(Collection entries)
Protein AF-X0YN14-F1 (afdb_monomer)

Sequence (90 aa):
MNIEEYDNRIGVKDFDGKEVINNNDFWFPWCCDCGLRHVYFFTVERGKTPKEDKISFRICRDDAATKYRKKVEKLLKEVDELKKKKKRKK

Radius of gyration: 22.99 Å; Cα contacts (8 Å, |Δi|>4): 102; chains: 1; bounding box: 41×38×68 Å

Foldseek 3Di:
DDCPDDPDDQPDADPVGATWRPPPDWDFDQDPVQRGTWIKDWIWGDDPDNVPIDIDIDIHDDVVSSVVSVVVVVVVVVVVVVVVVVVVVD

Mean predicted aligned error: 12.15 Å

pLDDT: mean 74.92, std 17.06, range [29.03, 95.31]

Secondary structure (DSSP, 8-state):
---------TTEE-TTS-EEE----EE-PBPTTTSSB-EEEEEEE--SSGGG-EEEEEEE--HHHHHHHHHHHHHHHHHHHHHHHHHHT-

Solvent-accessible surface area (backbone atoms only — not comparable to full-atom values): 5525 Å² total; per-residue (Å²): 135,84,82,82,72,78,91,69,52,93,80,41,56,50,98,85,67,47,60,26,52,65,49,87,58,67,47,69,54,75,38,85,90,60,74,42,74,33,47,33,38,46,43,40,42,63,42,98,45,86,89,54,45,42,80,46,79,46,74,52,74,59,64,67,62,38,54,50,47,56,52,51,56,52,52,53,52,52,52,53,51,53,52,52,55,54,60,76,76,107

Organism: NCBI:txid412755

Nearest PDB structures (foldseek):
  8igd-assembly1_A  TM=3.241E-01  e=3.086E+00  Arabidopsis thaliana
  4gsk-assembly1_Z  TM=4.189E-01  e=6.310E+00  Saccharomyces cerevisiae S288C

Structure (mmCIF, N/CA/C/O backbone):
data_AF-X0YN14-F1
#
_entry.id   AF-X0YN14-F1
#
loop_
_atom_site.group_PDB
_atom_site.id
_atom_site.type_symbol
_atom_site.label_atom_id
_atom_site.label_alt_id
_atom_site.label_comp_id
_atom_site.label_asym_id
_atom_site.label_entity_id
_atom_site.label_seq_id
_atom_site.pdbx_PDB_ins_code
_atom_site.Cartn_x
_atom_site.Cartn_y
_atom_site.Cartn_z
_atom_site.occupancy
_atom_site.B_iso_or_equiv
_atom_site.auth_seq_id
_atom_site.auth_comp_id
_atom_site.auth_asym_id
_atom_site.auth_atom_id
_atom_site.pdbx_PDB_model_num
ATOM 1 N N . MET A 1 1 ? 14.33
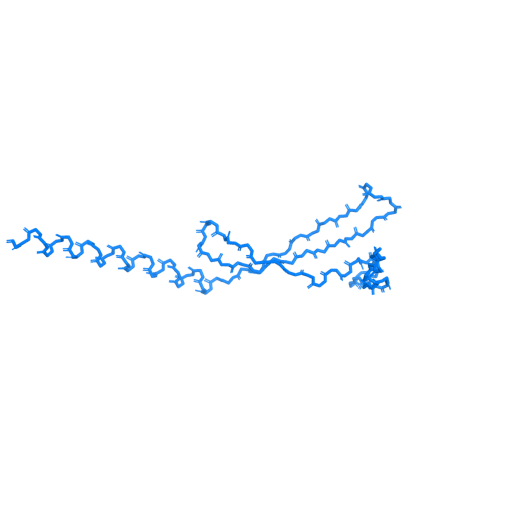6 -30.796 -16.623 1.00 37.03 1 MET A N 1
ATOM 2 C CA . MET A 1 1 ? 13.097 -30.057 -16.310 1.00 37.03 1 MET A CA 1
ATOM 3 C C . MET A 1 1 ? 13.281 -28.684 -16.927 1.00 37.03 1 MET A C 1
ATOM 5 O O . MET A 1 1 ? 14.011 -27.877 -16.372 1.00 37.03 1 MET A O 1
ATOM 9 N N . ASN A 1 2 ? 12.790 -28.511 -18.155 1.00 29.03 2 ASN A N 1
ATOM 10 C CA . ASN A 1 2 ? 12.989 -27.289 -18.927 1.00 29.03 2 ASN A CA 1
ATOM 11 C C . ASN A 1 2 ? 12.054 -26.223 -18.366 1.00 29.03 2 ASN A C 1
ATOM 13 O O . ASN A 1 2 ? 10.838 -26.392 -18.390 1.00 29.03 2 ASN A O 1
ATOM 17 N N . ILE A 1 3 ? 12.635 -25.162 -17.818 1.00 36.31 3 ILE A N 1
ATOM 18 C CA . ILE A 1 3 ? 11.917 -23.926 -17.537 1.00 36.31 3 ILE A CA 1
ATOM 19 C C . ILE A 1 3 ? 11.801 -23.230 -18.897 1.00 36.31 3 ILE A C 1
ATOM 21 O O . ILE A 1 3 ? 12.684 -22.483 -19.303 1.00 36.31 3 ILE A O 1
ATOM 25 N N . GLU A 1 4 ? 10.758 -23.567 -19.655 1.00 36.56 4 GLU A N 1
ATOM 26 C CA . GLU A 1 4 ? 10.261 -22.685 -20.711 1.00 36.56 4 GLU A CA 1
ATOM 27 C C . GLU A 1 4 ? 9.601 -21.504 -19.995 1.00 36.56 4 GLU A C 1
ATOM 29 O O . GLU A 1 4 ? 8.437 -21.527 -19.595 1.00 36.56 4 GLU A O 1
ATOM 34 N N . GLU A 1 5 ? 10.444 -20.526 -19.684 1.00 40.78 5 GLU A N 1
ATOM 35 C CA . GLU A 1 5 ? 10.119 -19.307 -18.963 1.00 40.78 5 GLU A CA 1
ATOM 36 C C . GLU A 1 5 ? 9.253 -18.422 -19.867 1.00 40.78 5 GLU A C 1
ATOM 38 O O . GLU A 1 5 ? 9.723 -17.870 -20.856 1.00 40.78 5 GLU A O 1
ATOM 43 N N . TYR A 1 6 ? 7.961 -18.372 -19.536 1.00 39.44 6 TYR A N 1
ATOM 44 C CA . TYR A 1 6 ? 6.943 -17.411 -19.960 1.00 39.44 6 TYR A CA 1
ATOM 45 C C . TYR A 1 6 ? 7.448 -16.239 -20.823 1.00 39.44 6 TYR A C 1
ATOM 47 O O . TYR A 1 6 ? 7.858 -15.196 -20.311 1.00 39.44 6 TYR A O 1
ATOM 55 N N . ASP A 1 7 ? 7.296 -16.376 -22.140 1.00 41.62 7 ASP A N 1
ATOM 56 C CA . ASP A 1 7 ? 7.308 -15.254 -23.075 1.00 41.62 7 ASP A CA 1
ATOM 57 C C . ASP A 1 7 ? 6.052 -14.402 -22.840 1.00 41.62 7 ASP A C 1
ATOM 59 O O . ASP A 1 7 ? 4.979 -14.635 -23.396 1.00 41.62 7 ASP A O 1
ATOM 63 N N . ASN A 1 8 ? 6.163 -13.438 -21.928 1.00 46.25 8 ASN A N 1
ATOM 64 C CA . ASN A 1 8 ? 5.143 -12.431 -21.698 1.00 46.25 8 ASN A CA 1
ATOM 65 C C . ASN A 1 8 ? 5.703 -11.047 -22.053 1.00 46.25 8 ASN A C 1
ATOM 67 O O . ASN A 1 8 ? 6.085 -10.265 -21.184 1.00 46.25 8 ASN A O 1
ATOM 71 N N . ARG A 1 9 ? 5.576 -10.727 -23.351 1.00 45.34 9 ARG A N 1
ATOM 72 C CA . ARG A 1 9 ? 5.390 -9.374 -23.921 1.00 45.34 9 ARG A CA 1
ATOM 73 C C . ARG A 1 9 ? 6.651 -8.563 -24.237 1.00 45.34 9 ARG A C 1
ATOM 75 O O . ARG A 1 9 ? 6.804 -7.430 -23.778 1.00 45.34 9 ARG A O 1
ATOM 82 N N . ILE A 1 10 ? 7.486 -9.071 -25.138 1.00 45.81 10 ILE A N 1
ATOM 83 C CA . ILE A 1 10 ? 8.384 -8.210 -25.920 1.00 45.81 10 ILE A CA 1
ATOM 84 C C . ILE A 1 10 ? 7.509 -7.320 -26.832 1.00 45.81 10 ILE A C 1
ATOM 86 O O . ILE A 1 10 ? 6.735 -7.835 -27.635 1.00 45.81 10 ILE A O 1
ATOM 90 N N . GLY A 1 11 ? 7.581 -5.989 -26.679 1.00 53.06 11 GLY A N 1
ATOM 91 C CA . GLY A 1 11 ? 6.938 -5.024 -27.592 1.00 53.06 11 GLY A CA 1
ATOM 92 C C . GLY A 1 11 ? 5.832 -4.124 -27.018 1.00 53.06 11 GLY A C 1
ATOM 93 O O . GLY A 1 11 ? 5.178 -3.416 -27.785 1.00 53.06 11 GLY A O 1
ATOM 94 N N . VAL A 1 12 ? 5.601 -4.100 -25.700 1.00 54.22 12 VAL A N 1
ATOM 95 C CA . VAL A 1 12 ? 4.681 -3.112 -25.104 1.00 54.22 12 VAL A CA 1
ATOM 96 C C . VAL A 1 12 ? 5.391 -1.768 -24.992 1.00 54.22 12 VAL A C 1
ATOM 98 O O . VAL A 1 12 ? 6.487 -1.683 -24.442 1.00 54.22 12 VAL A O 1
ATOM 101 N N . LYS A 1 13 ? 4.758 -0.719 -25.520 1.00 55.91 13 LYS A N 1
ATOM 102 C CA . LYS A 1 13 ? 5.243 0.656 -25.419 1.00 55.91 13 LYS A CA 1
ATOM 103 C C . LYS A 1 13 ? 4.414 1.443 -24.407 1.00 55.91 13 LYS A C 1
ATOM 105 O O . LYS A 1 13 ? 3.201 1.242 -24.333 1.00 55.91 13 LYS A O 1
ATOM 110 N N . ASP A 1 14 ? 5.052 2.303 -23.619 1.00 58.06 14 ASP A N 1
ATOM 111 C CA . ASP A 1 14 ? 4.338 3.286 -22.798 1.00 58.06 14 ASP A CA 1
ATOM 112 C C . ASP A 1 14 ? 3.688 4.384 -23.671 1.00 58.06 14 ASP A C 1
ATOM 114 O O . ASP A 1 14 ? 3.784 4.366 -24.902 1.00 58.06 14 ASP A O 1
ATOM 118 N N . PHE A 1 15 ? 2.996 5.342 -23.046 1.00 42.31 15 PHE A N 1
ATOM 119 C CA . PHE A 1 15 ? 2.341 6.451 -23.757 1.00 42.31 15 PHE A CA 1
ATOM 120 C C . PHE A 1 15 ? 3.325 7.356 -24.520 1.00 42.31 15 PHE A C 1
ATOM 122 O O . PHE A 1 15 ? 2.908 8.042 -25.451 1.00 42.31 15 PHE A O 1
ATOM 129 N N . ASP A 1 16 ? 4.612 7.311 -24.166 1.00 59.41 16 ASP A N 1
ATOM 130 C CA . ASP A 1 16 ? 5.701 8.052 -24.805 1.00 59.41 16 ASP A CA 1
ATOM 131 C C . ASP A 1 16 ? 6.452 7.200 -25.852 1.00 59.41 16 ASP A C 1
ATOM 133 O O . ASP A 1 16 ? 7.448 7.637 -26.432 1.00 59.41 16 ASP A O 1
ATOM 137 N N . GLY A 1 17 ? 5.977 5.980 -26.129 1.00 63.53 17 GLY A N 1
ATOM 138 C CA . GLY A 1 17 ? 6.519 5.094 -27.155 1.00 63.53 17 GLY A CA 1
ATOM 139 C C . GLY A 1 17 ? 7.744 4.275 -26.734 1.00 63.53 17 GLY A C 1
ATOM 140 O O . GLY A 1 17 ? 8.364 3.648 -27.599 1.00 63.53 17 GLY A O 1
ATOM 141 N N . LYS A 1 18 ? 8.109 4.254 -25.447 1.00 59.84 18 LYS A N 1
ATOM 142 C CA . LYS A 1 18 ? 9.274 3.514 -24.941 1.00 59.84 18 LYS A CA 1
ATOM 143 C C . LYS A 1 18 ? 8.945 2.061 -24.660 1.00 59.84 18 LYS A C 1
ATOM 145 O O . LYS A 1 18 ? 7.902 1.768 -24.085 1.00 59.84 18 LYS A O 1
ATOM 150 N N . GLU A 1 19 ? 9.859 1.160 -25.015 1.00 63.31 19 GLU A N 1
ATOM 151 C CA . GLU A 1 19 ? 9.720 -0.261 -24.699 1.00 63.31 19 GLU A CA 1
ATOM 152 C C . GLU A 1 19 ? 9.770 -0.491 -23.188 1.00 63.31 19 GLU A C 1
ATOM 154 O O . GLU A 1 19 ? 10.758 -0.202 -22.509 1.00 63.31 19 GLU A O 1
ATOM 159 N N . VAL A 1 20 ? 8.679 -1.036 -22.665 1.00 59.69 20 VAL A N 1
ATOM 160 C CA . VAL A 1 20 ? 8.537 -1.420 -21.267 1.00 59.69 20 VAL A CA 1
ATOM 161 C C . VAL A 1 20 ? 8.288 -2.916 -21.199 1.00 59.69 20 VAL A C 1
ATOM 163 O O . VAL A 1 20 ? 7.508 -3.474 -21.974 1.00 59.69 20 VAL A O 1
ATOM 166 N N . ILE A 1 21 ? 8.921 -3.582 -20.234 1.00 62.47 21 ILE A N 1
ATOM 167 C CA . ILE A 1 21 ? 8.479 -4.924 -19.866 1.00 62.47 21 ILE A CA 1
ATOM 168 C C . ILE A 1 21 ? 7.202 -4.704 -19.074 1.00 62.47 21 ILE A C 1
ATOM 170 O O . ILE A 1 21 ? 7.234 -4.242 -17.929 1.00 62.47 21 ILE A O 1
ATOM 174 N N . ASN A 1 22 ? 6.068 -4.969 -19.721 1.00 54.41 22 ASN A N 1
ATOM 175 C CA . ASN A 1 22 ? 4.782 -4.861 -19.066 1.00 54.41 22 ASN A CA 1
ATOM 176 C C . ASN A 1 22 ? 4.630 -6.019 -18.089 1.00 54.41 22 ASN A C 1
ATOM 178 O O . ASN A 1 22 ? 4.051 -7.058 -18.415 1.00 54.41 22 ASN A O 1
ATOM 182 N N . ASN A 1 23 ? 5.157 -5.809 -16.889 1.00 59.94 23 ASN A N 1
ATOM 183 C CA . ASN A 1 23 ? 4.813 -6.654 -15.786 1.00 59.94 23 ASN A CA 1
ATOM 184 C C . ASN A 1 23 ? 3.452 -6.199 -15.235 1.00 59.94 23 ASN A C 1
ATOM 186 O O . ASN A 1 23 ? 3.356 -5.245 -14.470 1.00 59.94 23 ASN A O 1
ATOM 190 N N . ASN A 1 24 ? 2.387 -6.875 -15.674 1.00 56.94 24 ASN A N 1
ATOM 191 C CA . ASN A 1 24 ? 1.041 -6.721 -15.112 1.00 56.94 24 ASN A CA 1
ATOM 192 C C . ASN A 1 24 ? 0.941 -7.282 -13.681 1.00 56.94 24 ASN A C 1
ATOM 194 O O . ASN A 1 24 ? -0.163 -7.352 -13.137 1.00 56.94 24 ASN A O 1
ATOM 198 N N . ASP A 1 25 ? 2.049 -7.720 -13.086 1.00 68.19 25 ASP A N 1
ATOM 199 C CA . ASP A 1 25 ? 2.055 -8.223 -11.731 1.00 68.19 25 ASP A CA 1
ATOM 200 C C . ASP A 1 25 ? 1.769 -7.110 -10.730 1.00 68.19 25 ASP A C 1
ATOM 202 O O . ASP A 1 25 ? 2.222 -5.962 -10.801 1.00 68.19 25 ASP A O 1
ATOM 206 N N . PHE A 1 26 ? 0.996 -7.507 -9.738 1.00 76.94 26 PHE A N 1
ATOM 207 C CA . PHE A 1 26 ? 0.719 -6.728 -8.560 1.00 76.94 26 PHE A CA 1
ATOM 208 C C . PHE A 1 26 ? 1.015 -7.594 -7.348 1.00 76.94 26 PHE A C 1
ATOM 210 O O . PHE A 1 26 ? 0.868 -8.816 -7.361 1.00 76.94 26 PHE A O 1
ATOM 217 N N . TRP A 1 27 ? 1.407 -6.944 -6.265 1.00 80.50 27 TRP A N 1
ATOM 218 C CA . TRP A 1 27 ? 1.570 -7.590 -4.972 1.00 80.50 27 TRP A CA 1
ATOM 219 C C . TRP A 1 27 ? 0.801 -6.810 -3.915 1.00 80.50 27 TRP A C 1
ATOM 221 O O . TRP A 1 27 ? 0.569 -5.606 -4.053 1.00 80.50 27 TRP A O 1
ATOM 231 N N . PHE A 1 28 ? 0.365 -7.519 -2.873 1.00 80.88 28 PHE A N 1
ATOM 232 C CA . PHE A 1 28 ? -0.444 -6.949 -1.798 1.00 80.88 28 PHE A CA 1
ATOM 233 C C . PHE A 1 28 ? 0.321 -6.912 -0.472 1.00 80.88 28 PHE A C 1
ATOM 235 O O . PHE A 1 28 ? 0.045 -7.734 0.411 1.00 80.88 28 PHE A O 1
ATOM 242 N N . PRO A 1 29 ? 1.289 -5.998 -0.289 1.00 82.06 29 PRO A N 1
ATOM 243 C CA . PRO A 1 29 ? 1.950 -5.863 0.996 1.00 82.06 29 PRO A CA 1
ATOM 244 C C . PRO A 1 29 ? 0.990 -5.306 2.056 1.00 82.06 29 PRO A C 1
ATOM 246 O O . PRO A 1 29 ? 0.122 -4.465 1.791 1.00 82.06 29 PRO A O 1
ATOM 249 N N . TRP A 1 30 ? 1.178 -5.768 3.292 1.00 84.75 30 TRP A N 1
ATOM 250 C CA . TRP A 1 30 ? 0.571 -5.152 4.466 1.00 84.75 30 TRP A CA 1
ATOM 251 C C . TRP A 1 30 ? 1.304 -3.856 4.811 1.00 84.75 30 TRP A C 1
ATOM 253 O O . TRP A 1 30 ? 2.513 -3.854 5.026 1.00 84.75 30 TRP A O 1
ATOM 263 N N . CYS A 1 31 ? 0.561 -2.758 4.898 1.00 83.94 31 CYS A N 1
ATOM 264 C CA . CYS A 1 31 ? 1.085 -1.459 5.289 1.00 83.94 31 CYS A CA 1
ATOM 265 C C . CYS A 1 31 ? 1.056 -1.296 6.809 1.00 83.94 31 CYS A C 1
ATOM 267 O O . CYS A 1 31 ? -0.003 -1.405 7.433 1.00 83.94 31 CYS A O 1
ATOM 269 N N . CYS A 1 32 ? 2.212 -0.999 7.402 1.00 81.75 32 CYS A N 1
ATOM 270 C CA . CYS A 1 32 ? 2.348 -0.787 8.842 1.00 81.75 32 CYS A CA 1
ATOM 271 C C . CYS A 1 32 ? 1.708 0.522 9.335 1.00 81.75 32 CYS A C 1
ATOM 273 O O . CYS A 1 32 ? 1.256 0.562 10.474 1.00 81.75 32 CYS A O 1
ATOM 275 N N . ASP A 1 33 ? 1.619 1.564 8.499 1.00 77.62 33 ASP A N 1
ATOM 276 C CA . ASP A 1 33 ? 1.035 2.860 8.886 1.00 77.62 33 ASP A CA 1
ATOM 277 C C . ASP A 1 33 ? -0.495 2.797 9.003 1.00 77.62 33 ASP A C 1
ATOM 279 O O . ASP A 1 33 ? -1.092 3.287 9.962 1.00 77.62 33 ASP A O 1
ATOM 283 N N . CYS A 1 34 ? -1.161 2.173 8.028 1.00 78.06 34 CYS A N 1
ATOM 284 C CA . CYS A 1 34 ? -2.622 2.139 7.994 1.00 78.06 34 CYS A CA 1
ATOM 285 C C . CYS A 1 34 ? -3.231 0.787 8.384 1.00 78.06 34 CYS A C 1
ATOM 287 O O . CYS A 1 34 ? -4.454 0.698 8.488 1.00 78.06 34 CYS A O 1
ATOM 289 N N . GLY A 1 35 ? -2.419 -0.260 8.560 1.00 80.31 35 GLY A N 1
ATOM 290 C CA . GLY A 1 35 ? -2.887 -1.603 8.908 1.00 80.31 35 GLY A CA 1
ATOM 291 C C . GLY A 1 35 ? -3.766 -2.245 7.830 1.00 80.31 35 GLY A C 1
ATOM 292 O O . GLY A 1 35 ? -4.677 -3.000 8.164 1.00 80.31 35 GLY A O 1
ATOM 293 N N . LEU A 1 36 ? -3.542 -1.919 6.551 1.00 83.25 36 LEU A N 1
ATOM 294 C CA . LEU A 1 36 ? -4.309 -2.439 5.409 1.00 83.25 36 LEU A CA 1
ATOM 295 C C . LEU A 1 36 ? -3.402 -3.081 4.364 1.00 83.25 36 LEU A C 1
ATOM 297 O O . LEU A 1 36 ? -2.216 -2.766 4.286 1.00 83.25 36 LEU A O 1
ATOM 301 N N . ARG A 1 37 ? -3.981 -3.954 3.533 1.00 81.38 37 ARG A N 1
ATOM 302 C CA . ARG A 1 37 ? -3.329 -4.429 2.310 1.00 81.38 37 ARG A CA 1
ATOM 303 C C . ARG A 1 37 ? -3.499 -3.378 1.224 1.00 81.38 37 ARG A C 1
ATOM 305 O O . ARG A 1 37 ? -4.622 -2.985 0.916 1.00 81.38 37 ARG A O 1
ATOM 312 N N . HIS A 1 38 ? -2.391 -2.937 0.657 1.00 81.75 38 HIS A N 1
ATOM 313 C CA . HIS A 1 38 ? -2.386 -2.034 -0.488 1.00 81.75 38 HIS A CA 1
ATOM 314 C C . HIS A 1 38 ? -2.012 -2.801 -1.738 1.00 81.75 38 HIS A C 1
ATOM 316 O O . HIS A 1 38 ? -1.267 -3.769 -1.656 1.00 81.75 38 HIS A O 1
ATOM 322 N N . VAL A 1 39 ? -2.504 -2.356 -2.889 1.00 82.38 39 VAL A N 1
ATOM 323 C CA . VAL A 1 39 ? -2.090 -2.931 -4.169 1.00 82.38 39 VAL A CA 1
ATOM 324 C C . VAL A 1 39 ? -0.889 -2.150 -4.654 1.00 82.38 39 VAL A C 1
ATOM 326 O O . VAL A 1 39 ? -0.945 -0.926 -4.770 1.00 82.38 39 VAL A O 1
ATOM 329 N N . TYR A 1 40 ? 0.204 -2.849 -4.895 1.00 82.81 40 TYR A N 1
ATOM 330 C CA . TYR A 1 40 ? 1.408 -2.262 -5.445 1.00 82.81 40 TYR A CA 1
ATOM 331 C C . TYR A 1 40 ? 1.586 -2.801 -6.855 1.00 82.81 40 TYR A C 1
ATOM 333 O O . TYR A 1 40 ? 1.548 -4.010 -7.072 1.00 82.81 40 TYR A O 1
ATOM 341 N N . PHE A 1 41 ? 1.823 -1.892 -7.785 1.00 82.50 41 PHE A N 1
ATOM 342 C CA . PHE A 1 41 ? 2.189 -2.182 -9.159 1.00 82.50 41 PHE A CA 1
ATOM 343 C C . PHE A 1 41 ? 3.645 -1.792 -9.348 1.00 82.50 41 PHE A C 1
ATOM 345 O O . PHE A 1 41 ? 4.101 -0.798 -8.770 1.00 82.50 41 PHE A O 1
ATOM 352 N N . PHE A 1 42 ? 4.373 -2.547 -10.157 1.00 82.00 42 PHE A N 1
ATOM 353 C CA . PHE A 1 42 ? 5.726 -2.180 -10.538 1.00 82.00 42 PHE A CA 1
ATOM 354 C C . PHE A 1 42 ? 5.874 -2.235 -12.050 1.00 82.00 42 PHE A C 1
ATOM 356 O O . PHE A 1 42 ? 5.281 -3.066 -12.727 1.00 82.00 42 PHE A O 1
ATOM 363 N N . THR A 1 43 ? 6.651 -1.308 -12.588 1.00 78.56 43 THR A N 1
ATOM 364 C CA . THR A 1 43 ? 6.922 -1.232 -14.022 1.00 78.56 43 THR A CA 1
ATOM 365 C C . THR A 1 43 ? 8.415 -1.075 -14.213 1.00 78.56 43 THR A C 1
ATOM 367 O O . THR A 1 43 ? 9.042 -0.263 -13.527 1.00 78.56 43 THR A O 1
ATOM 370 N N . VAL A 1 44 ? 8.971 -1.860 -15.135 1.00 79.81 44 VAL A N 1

> _What you are asked to do_:
When a line among the entries contains "backbone", pull that line out.

> _Solution to this problem_:
Solvent-accessible surface area (backbone atoms only — not comparable to full-atom values): 5525 Å² total; per-residue (Å²): 135,84,82,82,72,78,91,69,52,93,80,41,56,50,98,85,67,47,60,26,52,65,49,87,58,67,47,69,54,75,38,85,90,60,74,42,74,33,47,33,38,46,43,40,42,63,42,98,45,86,89,54,45,42,80,46,79,46,74,52,74,59,64,67,62,38,54,50,47,56,52,51,56,52,52,53,52,52,52,53,51,53,52,52,55,54,60,76,76,107
Structure (mmCIF, N/CA/C/O backbone):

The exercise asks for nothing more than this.